A mesma preocupação demonstra a prefeita de Taquara Sirlei Silveira. “Na quarta-feira (18), tivemos algumas localidades invadidas pelas águas do Paranhana e pelo Arroio Tucanos. A nossa maior preocupação agora é com o Rio dos Sinos, porque tem muita água para descer e nós não sabemos quanto”, alerta. Na cidade, cerca de 100 pessoas seguem em abrigos, e a Prefeitura pede que moradores em situação de perigo deixem suas casas.

Em Campo Bom, conforme o responsável pela Estação Meteorológica de Campo Bom, Nilson Wolff, a tendência é que o Rio dos Sinos supere a cota de 7 metros, atingindo um pico de 7,10. “A enchente vai ocorrer, infelizmente”. Equipes da Prefeitura estão de prontidão para atuar no acolhimento de famílias atingidas, no Ginásio Municipal. “Além disso, modelos indicam uma onda de frio mais intensa do que nos últimos anos na última semana de junho. A tendência é de geada a partir do dia 24 e temperatura negativa no dia 30”, informa Wolff.

Já em São Sebastião do Caí, o rio se estabilizou às 14h com o pico de 12,90m – mais de dois metros acima da cota de inundação -, e já começava a baixar. Contudo, uma nova subida não se descarta. “Temos a cidade de Feliz como base, o que acontece lá reflete em nós em torno de 12 horas depois. Lá, segue baixando, então é um alívio para nós,pois caso volte a subir, pelo menos o rio teve tempo de escoar um pouco”, destaca a prefeitura.

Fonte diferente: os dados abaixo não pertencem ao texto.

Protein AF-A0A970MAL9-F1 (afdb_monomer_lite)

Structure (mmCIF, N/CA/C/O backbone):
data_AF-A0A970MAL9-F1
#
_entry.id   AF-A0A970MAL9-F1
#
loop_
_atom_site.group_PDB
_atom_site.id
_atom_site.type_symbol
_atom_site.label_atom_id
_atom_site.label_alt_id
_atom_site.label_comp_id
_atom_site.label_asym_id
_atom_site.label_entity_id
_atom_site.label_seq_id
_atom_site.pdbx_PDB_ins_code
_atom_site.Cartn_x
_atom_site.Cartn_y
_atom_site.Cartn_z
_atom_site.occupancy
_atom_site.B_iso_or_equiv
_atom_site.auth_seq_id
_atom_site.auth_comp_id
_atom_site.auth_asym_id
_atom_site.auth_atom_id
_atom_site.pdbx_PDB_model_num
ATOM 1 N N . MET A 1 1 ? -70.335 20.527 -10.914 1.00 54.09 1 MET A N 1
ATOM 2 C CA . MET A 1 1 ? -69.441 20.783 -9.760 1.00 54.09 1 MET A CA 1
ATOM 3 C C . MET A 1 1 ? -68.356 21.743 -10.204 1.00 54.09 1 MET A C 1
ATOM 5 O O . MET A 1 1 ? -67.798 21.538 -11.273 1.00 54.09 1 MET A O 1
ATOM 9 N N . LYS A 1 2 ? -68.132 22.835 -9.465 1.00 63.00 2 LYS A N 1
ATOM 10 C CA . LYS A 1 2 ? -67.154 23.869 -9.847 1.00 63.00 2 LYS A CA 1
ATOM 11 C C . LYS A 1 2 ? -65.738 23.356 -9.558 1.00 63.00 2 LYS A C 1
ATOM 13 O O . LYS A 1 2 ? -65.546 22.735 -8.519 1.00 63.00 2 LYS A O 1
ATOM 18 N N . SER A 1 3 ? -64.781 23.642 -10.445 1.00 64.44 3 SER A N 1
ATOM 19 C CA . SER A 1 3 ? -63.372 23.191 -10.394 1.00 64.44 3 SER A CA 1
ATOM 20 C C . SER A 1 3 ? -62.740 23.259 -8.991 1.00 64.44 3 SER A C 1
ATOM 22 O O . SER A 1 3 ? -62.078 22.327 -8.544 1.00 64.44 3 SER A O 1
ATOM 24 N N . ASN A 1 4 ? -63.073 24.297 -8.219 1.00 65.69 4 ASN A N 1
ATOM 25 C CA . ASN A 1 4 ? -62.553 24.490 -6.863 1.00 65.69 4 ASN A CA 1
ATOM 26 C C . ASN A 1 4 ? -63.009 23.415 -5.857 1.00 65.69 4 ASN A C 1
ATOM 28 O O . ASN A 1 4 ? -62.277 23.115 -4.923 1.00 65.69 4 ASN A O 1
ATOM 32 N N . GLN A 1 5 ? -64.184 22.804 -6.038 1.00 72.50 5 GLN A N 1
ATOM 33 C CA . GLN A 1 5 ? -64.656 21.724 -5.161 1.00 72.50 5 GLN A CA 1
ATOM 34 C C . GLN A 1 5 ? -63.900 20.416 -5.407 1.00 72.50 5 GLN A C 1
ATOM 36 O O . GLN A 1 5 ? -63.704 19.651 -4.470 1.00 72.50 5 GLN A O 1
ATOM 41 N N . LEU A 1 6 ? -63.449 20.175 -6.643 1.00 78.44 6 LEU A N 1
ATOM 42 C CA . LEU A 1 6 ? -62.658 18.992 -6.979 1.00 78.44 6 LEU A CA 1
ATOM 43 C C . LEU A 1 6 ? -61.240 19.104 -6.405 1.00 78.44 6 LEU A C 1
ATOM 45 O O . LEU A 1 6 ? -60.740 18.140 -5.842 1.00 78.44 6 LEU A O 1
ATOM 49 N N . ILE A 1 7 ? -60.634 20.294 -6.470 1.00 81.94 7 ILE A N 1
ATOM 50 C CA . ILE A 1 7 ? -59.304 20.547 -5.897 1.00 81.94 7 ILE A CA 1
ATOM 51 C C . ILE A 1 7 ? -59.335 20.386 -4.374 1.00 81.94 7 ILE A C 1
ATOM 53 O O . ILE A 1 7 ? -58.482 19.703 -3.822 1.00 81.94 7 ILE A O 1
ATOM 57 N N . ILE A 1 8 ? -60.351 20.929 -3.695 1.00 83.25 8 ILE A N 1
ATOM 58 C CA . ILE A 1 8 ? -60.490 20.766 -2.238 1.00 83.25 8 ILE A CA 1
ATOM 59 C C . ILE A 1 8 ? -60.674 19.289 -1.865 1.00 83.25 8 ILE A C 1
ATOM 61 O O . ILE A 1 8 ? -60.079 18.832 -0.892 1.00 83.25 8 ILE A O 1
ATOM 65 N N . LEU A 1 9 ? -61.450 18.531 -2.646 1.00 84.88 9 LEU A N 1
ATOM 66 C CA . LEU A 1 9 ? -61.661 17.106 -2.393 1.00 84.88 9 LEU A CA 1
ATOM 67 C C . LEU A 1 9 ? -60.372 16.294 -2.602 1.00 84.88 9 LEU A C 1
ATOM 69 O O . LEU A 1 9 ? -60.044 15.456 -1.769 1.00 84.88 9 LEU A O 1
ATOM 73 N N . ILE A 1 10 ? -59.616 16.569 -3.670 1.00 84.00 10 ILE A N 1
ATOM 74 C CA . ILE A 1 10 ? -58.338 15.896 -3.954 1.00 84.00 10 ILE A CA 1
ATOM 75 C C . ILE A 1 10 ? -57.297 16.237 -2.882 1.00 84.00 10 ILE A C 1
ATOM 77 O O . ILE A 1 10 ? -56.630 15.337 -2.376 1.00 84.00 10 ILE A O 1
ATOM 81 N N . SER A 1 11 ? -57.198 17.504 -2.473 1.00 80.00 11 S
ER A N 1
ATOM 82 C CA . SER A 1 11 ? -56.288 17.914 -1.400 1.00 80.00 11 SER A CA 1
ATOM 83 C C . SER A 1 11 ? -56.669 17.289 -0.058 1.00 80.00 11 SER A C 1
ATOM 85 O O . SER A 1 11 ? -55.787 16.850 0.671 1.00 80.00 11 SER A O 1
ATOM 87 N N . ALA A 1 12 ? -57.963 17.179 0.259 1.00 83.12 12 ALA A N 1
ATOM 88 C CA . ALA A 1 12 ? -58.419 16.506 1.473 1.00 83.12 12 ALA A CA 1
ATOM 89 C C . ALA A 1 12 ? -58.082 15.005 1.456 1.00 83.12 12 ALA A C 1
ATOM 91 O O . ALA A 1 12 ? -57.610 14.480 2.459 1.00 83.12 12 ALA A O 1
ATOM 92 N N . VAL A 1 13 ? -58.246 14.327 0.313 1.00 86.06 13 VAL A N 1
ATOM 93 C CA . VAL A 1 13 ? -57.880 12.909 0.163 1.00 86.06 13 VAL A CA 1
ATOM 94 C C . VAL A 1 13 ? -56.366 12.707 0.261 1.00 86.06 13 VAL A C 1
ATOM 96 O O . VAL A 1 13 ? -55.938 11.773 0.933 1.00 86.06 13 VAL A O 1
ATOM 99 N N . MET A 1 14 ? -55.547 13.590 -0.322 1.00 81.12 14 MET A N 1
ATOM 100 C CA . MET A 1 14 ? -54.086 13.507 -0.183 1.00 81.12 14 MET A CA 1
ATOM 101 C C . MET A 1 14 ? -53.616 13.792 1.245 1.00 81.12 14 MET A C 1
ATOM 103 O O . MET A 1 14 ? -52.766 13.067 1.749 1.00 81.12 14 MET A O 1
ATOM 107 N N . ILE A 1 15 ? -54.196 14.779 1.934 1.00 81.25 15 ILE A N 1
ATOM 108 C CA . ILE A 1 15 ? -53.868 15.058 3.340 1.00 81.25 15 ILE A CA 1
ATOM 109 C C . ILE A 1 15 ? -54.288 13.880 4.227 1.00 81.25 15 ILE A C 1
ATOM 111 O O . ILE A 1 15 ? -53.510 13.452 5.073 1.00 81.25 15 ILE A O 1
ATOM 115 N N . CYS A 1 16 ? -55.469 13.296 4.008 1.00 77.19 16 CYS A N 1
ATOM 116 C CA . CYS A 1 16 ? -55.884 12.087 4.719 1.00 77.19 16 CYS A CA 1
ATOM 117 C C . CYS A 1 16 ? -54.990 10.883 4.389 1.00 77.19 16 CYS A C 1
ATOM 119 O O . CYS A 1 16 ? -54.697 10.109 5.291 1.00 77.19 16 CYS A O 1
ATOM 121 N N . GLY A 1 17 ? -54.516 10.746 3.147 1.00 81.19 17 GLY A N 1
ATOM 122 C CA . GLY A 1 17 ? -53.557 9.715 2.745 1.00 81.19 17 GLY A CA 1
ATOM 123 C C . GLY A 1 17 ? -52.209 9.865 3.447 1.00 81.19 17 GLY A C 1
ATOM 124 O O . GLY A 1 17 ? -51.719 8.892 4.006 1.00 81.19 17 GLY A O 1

Rio Caí estava em baixa na tarde desta quinta-feira (19) | abc+



Rio Caí estava em baixa na tarde desta quinta-feira (19)

Foto: Prefeitura de São Sebastião do Caí

Parobé também sentiu os efeitos das chuvas, com cerca de 400 pessoas diretamente afetadas. A cidade montou uma força-tarefa com todas as secretarias para prestar apoio imediato à população. Com a melhora do tempo, as famílias já retornaram para suas casas, mas equipes seguem mobilizadas para receber os moradores novamente caso seja necessário.

A tendência de menor volume de chuva nos próximos dias, segundo a MetSul, dá certo alívio, mas o risco permanece. Com o solo saturado, a possibilidade de deslizamentos é real, especialmente em regiões de encosta. O alerta, portanto, continua.